As the drawings show, the initial PC design anticipated external 8″ drives for the PC. That ended up not happening. But the rest of the PC storage subsystem turned out more or less exactly as the initial design.

While the Datamaster used 8″ drives, the PC used 5¼″ drives. The media are much more convenient to work with (if you’ve ever seen 8″ floppies, they’re huge), and the PC form factor would not have been possible with 8″ drives.

The Datamaster used the NEC μPD765 floppy controller. It did the job, IBM engineers knew how to use it, and saw no reason to pick a different controller for the PC.

The PC used floppies with 512-byte sector size, something that later became an ubiquitous default, so much so that any other size was extremely exotic; yet in 1980/81, typical sector sizes were 128 bytes, 256 bytes, or even 1,024 bytes. Once again, the Datamaster also used 512-byte sectors, except it used 128-byte sectors on the first track of a floppy, as was then common. The PC fortunately simplified things and used 512-byte sectors throughout.

The PC could probably have maximized the floppy storage capacity by using 1,024-byte sectors, but that was perhaps not even considered. There are interesting tradeoffs in that each sector requires a certain amount management overhead and additional slack on the floppy, but at the same time each file tends to waste some unused space in its last sector. 512-byte sectors strike a good compromise between keeping the disk sector overhead low and not wasting too much allocation space per file.

The PC storage subsystem was not required to be compatible with existing systems and set its own standards.

Display Hardware

A closer look at the PC design drawings shows that one area where the final PC noticeably differed from the initial design is display hardware. Not coincidentally, that’s also where the PC significantly differed from the Datamaster.

The Datamaster display was text only and used the Intel 8275 CRT controller (CRTC). To be able to display graphics, the PC needed a different CRTC; the Motorola 6845 was chosen. The PC also needed to support TVs as well as dedicated monitors, and the characteristics of NTSC television determined what IBM’s CGA would do.

The PC in the home (IBM promotional photo)

The initial PC design notably called for 80×24 text resolution, the same resolution the Datamaster used, and also the standard resolution of terminals. The PC instead ended up using the 80×25 resolution, which is extremely common today but was far from typical in 1981.

The initial design also called for a 280×192 graphics resolution (same as Apple II). The released PC (CGA) instead used 320×200 graphics. The most likely answer as to why is ‘because that was possible within the constraints of NTSC TV and 16 KB display RAM’.

The CGA had 16 KB RAM, or 16,384 bytes. A 4-color (2 bits per pixel) 320×200 resolution or a 2-color 640×200 resolution uses exactly 16,000 bytes. There would still be enough memory for a few more lines of graphics, but not for another line of text using 8×8 character cells (about the smallest cell size that’s still legible).

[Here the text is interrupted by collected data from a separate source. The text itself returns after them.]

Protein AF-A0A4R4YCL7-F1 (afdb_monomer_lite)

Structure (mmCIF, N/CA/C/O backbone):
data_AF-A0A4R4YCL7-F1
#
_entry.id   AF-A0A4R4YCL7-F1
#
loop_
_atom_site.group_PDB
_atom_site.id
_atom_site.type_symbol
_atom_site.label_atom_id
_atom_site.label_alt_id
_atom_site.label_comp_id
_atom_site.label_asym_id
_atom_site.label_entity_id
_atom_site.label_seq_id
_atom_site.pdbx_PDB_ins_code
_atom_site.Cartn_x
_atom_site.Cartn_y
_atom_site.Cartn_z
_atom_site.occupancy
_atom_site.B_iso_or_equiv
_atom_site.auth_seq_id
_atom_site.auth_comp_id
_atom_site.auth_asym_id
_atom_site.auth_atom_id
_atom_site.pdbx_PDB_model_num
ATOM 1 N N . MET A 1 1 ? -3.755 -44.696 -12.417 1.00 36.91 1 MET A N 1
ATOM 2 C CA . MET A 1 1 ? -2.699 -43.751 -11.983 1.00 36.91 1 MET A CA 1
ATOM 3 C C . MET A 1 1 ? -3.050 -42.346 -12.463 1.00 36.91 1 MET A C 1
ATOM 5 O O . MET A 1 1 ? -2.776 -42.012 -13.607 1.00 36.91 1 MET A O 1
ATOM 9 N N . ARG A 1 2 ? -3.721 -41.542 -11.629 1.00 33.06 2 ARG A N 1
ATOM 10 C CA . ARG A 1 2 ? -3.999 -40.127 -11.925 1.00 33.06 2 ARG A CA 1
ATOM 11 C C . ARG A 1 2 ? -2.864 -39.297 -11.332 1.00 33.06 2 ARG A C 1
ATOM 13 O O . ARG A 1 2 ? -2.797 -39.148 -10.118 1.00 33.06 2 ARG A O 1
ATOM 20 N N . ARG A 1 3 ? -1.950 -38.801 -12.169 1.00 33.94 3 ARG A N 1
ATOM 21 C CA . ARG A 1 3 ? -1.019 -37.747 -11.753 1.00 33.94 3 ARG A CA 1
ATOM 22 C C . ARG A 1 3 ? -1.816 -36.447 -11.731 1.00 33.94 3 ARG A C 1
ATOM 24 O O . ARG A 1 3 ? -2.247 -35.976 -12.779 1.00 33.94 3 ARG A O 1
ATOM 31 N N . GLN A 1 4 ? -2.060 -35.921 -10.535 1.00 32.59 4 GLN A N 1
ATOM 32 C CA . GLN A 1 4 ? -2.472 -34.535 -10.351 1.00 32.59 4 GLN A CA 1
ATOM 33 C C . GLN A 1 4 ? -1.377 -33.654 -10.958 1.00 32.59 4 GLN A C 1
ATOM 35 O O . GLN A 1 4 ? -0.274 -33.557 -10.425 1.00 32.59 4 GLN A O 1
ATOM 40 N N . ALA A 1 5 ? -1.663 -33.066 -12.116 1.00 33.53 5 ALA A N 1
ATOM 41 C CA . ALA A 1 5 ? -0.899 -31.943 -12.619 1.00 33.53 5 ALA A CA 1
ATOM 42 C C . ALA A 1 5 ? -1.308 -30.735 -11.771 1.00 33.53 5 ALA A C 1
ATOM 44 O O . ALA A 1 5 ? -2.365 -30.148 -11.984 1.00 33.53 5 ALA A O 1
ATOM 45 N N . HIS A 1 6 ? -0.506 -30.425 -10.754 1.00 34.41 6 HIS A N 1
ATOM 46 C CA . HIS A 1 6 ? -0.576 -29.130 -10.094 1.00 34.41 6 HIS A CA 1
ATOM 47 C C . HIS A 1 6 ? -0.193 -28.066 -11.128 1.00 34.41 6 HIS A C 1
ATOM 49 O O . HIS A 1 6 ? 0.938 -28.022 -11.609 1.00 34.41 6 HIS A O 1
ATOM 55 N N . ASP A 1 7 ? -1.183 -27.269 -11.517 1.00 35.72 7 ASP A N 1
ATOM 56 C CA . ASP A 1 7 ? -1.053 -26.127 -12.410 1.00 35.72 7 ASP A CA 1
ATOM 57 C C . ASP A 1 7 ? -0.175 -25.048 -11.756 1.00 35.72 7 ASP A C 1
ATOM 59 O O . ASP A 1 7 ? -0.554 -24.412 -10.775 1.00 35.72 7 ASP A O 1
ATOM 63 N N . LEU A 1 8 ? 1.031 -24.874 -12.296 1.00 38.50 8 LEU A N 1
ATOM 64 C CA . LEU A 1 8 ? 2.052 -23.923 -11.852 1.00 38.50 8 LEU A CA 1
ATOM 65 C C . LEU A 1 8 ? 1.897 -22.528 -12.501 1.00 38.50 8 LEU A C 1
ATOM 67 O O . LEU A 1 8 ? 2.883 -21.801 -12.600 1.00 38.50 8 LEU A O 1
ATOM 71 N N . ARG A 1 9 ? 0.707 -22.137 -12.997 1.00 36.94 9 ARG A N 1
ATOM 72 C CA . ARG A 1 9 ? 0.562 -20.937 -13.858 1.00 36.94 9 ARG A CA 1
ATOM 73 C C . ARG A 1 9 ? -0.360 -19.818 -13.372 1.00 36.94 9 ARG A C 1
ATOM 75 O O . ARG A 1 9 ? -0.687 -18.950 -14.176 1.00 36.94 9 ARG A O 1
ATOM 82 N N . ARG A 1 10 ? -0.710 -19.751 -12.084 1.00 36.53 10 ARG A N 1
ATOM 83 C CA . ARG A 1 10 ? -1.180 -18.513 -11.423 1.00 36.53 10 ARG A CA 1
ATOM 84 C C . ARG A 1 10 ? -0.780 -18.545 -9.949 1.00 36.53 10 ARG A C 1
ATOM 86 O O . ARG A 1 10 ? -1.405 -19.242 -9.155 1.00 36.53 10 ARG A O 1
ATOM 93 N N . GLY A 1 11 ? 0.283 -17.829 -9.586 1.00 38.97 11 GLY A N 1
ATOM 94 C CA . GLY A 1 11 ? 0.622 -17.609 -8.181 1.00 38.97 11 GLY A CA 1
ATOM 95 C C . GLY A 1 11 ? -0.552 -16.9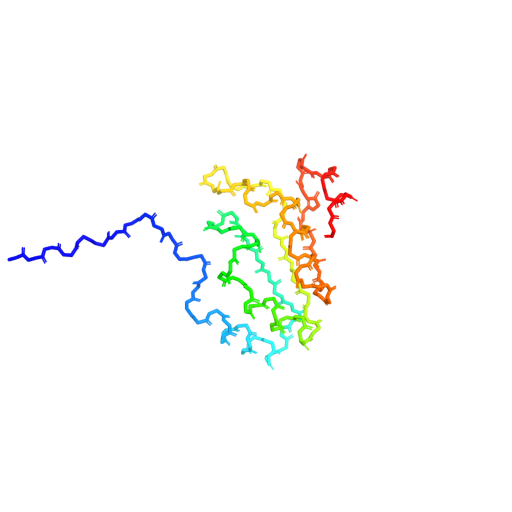18 -7.493 1.00 38.97 11 GLY A C 1
ATOM 96 O O . GLY A 1 11 ? -1.001 -15.878 -7.962 1.00 38.97 11 GLY A O 1
ATOM 97 N N . ARG A 1 12 ? -1.090 -17.510 -6.422 1.00 47.09 12 ARG A N 1
ATOM 98 C CA . ARG A 1 12 ? -2.037 -16.816 -5.540 1.00 47.09 12 ARG A CA 1
ATOM 99 C C . ARG A 1 12 ? -1.290 -15.645 -4.896 1.00 47.09 12 ARG A C 1
ATOM 101 O O . ARG A 1 12 ? -0.367 -15.911 -4.128 1.00 47.09 12 ARG A O 1
ATOM 108 N N . PRO A 1 13 ? -1.632 -14.381 -5.191 1.00 50.16 13 PRO A N 1
ATOM 109 C CA . PRO A 1 13 ? -0.810 -13.250 -4.759 1.00 50.16 13 PRO A CA 1
ATOM 110 C C . PRO A 1 13 ? -1.038 -12.862 -3.294 1.00 50.16 13 PRO A C 1
ATOM 112 O O . PRO A 1 13 ? -0.200 -12.203 -2.683 1.00 50.16 13 PRO A O 1
ATOM 115 N N . CYS A 1 14 ? -2.140 -13.320 -2.705 1.00 65.31 14 CYS A N 1
ATOM 116 C CA . CYS A 1 14 ? -2.439 -13.186 -1.291 1.00 65.31 14 CYS A CA 1
ATOM 117 C C . CYS A 1 14 ? -2.751 -14.568 -0.740 1.00 65.31 14 CYS A C 1
ATOM 119 O O . CYS A 1 14 ? -3.522 -15.325 -1.329 1.00 65.31 14 CYS A O 1
ATOM 121 N N . ARG A 1 15 ? -2.113 -14.904 0.378 1.00 73.56 15 ARG A N 1
ATOM 122 C CA . ARG A 1 15 ? -2.466 -16.084 1.159 1.00 73.56 15 ARG A CA 1
ATOM 123 C C . ARG A 1 15 ? -3.951 -16.006 1.524 1.00 73.56 15 ARG A C 1
ATOM 125 O O . ARG A 1 15 ? -4.446 -14.911 1.789 1.00 73.56 15 ARG A O 1
ATOM 132 N N . ASP A 1 16 ? -4.632 -17.146 1.576 1.00 83.31 16 ASP A N 1
ATOM 133 C CA . ASP A 1 16 ? -6.060 -17.182 1.919 1.00 83.31 16 ASP A CA 1
ATOM 134 C C . ASP A 1 16 ? -6.312 -16.618 3.347 1.00 83.31 16 ASP A C 1
ATOM 136 O O . ASP A 1 16 ? -7.380 -16.081 3.615 1.00 83.31 16 ASP A O 1
ATOM 140 N N . ASP A 1 17 ? -5.297 -16.642 4.227 1.00 89.25 17 ASP A N 1
ATOM 141 C CA . ASP A 1 17 ? -5.298 -16.111 5.604 1.00 89.25 17 ASP A CA 1
ATOM 142 C C . ASP A 1 17 ? -4.816 -14.643 5.730 1.00 89.25 17 ASP A C 1
ATOM 144 O O . ASP A 1 17 ? -4.583 -14.152 6.837 1.00 89.25 17 ASP A O 1
ATOM 148 N N . ALA A 1 18 ? -4.635 -13.908 4.623 1.00 91.50 18 ALA A N 1
ATOM 149 C CA . ALA A 1 18 ? -3.998 -12.583 4.648 1.00 91.50 18 ALA A CA 1
ATOM 150 C C . ALA A 1 18 ? -4.724 -11.554 5.536 1.00 91.50 18 ALA A C 1
ATOM 152 O O . ALA A 1 18 ? -4.068 -10.777 6.234 1.00 91.50 18 ALA A O 1
ATOM 153 N N . LEU A 1 19 ? -6.061 -11.550 5.527 1.00 94.81 19 LEU A N 1
ATOM 154 C CA . LEU A 1 19 ? -6.856 -10.641 6.357 1.00 94.81 19 LEU A CA 1
ATOM 155 C C . LEU A 1 19 ? -6.716 -10.970 7.848 1.00 94.81 19 LEU A C 1
ATOM 157 O O . LEU A 1 19 ? -6.544 -10.066 8.663 1.00 94.81 19 LEU A O 1
ATOM 161 N N . GLU A 1 20 ? -6.732 -12.256 8.202 1.00 95.81 20 GLU A N 1
ATOM 162 C CA . GLU A 1 20 ? -6.568 -12.716 9.585 1.00 95.81 20 GLU A CA 1
ATOM 163 C C . GLU A 1 20 ? -5.188 -12.334 10.131 1.00 95.81 20 GLU A C 1
ATOM 165 O O . GLU A 1 20 ? -5.073 -11.807 11.240 1.00 95.81 20 GLU A O 1
ATOM 170 N N . LEU A 1 21 ? -4.139 -12.516 9.322 1.00 94.94 21 LEU A N 1
ATOM 171 C CA . LEU A 1 21 ? -2.776 -12.114 9.673 1.00 94.94 21 LEU A CA 1
ATOM 172 C C . LEU A 1 21 ? -2.651 -10.600 9.862 1.00 94.94 21 LEU A C 1
ATOM 174 O O . LEU A 1 21 ? -2.005 -10.151 10.812 1.00 94.94 21 LEU A O 1
ATOM 178 N N . LEU A 1 22 ? -3.268 -9.810 8.979 1.00 95.88 22 LEU A N 1
ATOM 179 C CA . LEU A 1 22 ? -3.292 -8.354 9.099 1.00 95.88 22 LEU A CA 1
ATOM 180 C C . LEU A 1 22 ? -4.025 -7.913 10.372 1.00 95.88 22 LEU A C 1
ATOM 182 O O . LEU A 1 22 ? -3.520 -7.053 11.097 1.00 95.88 22 LEU A O 1
ATOM 186 N N . ALA A 1 23 ? -5.173 -8.522 10.671 1.00 97.75 23 ALA A N 1
ATOM 187 C CA . ALA A 1 23 ? -5.939 -8.225 11.874 1.00 97.75 23 ALA A CA 1
ATOM 188 C C . ALA A 1 23 ? -5.149 -8.548 13.144 1.00 97.75 23 ALA A C 1
ATOM 190 O O . ALA A 1 23 ? -4.964 -7.672 13.991 1.00 97.75 23 ALA A O 1
ATOM 191 N N . ALA A 1 24 ? -4.574 -9.751 13.220 1.00 97.88 24 ALA A N 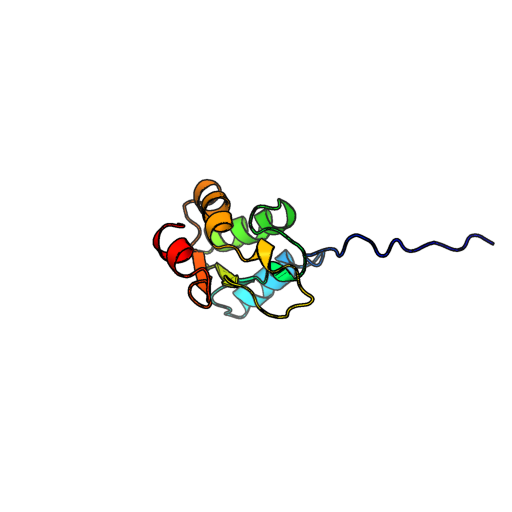1
ATOM 192 C CA . ALA A 1 24 ? -3.731 -10.157 14.338 1.00 97.88 24 ALA A CA 1
ATOM 193 C C . ALA A 1 24 ? -2.498 -9.249 14.495 1.00 97.88 24 ALA A C 1
ATOM 195 O O . ALA A 1 24 ? -2.118 -8.895 15.611 1.00 97.88 24 ALA A O 1
ATOM 196 N N . ALA A 1 25 ? -1.866 -8.832 13.392 1.00 97.56 25 ALA A N 1
ATOM 197 C CA . ALA A 1 25 ? -0.738 -7.905 13.439 1.00 97.56 25 ALA A CA 1
ATOM 198 C C . ALA A 1 25 ? -1.153 -6.519 13.960 1.00 97.56 25 ALA A C 1
ATOM 200 O O . ALA A 1 25 ? -0.444 -5.943 14.789 1.00 97.56 25 ALA A O 1
ATOM 201 N N . ALA A 1 26 ? -2.298 -5.997 13.510 1.00 97.69 26 ALA A N 1
ATOM 202 C CA . ALA A 1 26 ? -2.842 -4.723 13.974 1.00 97.69 26 ALA A CA 1
ATOM 203 C C . ALA A 1 26 ? -3.182 -4.765 15.472 1.00 97.69 26 ALA A C 1
ATOM 205 O O . ALA A 1 26 ? -2.810 -3.846 16.203 1.00 97.69 26 ALA A O 1
ATOM 206 N N . ASP A 1 27 ? -3.788 -5.856 15.945 1.00 98.12 27 ASP A N 1
ATOM 207 C CA . ASP A 1 27 ? -4.107 -6.058 17.365 1.00 98.12 27 ASP A CA 1
ATOM 208 C C . ASP A 1 27 ? -2.833 -6.165 18.227 1.00 98.12 27 ASP A C 1
ATOM 210 O O . ASP A 1 27 ? -2.817 -5.756 19.388 1.00 98.12 27 ASP A O 1
ATOM 214 N N . ARG A 1 28 ? -1.719 -6.626 17.640 1.00 98.19 28 ARG A N 1
ATOM 215 C CA . ARG A 1 28 ? -0.380 -6.628 18.261 1.00 98.19 28 ARG A CA 1
ATOM 216 C C . ARG A 1 28 ? 0.385 -5.305 18.110 1.00 98.19 28 ARG A C 1
ATOM 218 O O . ARG A 1 28 ? 1.546 -5.230 18.510 1.00 98.19 28 ARG A O 1
ATOM 225 N N . GLY A 1 29 ? -0.238 -4.267 17.551 1.00 97.88 29 GLY A N 1
ATOM 226 C CA . GLY A 1 29 ? 0.317 -2.913 17.481 1.00 97.88 29 GLY A CA 1
ATOM 227 C C . GLY A 1 29 ? 0.965 -2.526 16.151 1.00 97.88 29 GLY A C 1
ATOM 228 O O . GLY A 1 29 ? 1.598 -1.468 16.084 1.00 97.88 29 GLY A O 1
ATOM 229 N N . ALA A 1 30 ? 0.813 -3.323 15.087 1.00 97.12 30 ALA A N 1
ATOM 230 C CA . ALA A 1 30 ? 1.218 -2.896 13.749 1.00 97.12 30 ALA A CA 1
ATOM 231 C C . ALA A 1 30 ? 0.482 -1.607 13.342 1.00 97.12 30 ALA A C 1
ATOM 233 O O . ALA A 1 30 ? -0.684 -1.391 13.673 1.00 97.12 30 ALA A O 1
ATOM 234 N N . ARG A 1 31 ? 1.183 -0.727 12.621 1.00 97.44 31 ARG A N 1
ATOM 235 C CA . ARG A 1 31 ? 0.708 0.630 12.295 1.00 97.44 31 ARG A CA 1
ATOM 236 C C . ARG A 1 31 ? 0.389 0.843 10.821 1.00 97.44 31 ARG A C 1
ATOM 238 O O . ARG A 1 31 ? 0.219 1.985 10.416 1.00 97.44 31 ARG A O 1
ATOM 245 N N . GLY A 1 32 ? 0.322 -0.224 10.032 1.00 97.31 32 GLY A N 1
ATOM 246 C CA . GLY A 1 32 ? 0.038 -0.168 8.603 1.00 97.31 32 GLY A CA 1
ATOM 247 C C . GLY A 1 32 ? 0.305 -1.494 7.903 1.00 97.31 32 GLY A C 1
ATOM 248 O O . GLY A 1 32 ? 0.792 -2.446 8.516 1.00 97.31 32 GLY A O 1
ATOM 249 N N . LEU A 1 33 ? 0.001 -1.523 6.610 1.00 97.62 33 LEU A N 1
ATOM 250 C CA . LEU A 1 33 ? 0.220 -2.659 5.718 1.00 97.62 33 LEU A CA 1
ATOM 251 C C . LEU A 1 33 ? 1.248 -2.281 4.644 1.00 97.62 33 LEU A C 1
ATOM 253 O O . LEU A 1 33 ? 1.213 -1.177 4.110 1.00 97.62 33 LEU A O 1
ATOM 257 N N . LYS A 1 34 ? 2.147 -3.204 4.293 1.00 97.19 34 LYS A N 1
ATOM 258 C CA . LYS A 1 34 ? 3.058 -3.074 3.148 1.00 97.19 34 LYS A CA 1
ATOM 259 C C . LYS A 1 34 ? 2.658 -4.082 2.079 1.00 97.19 34 LYS A C 1
ATOM 261 O O . LYS A 1 34 ? 2.602 -5.274 2.362 1.00 97.19 34 LYS A O 1
ATOM 266 N N . LEU A 1 35 ? 2.469 -3.610 0.851 1.00 96.31 35 LEU A N 1
ATOM 267 C CA . LEU A 1 35 ? 2.197 -4.443 -0.317 1.00 96.31 35 LEU A CA 1
ATOM 268 C C . LEU A 1 35 ? 3.319 -4.346 -1.355 1.00 96.31 35 LEU A C 1
ATOM 270 O O . LEU A 1 35 ? 3.982 -3.312 -1.507 1.00 96.31 35 LEU A O 1
ATOM 274 N N . TYR A 1 36 ? 3.522 -5.451 -2.072 1.00 95.19 36 TYR A N 1
ATOM 275 C CA . TYR A 1 36 ? 4.547 -5.596 -3.103 1.00 95.19 36 TYR A CA 1
ATOM 276 C C . TYR A 1 36 ? 3.944 -6.194 -4.392 1.00 95.19 36 TYR A C 1
ATOM 278 O O . TYR A 1 36 ? 4.074 -7.395 -4.639 1.00 95.19 36 TYR A O 1
ATOM 286 N N . PRO A 1 37 ? 3.280 -5.366 -5.223 1.00 95.06 37 PRO A N 1
ATOM 287 C CA . PRO A 1 37 ? 2.625 -5.794 -6.467 1.00 95.06 37 PRO A CA 1
ATOM 288 C C . PRO A 1 37 ? 3.482 -6.607 -7.462 1.00 95.06 37 PRO A C 1
ATOM 290 O O . PRO A 1 37 ? 2.935 -7.508 -8.108 1.00 95.06 37 PRO A O 1
ATOM 293 N N . PRO A 1 38 ? 4.817 -6.400 -7.578 1.00 94.31 38 PRO A N 1
ATOM 294 C CA . PRO A 1 38 ? 5.640 -7.204 -8.487 1.00 94.31 38 PRO A CA 1
ATOM 295 C C . PRO A 1 38 ? 5.632 -8.717 -8.208 1.00 94.31 38 PRO A C 1
ATOM 297 O O . PRO A 1 38 ? 6.043 -9.483 -9.076 1.00 94.31 38 PRO A O 1
ATOM 300 N N . MET A 1 39 ? 5.121 -9.158 -7.047 1.00 91.69 39 MET A N 1
ATOM 301 C CA . MET A 1 39 ? 4.874 -10.576 -6.732 1.00 91.69 39 MET A CA 1
ATOM 302 C C . MET A 1 39 ? 3.687 -11.200 -7.490 1.00 91.69 39 MET A C 1
ATOM 304 O O . MET A 1 39 ? 3.383 -12.370 -7.269 1.00 91.69 39 MET A O 1
ATOM 308 N N . GLY A 1 40 ? 3.028 -10.464 -8.391 1.00 90.75 40 GLY A N 1
ATOM 309 C CA . GLY A 1 40 ? 2.067 -11.041 -9.339 1.00 90.75 40 GLY A CA 1
ATOM 310 C C . GLY A 1 40 ? 0.611 -10.625 -9.144 1.00 90.75 40 GLY A C 1
ATOM 311 O O . GLY A 1 40 ? -0.276 -11.390 -9.504 1.00 90.75 40 GLY A O 1
ATOM 312 N N . PHE A 1 41 ? 0.357 -9.430 -8.607 1.00 92.81 41 PHE A N 1
ATOM 313 C CA . PHE A 1 41 ? -0.978 -8.815 -8.596 1.00 92.81 41 PHE A CA 1
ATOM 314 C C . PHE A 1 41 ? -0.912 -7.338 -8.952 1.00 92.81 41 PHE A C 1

The text-only MDA similarly had 4 KB (4,096 bytes) of RAM. With 160 bytes required to store a line of text (80 characters each with an attribute byte), there was room for 25 lines of text—utilizing 4,000 bytes of memory—but not more.

Although the 320×200 resolution appears to have been new with the IBM PC, the Commodore 64 (introduced a few months later) used it as well. On the PC, the supported text and graphics resolutions were about the maximum possible given the display memory size and attached display hardware.

Keyboard

The PC’s physical keyboard layout was identical to the Datamaster (Model F keyboard), but the key labels were different and the keyboard was not built into the system unit. While the Datamaster used a parallel connection to the keyboard within the system housing, the PC used a serial link through a long coiled cable.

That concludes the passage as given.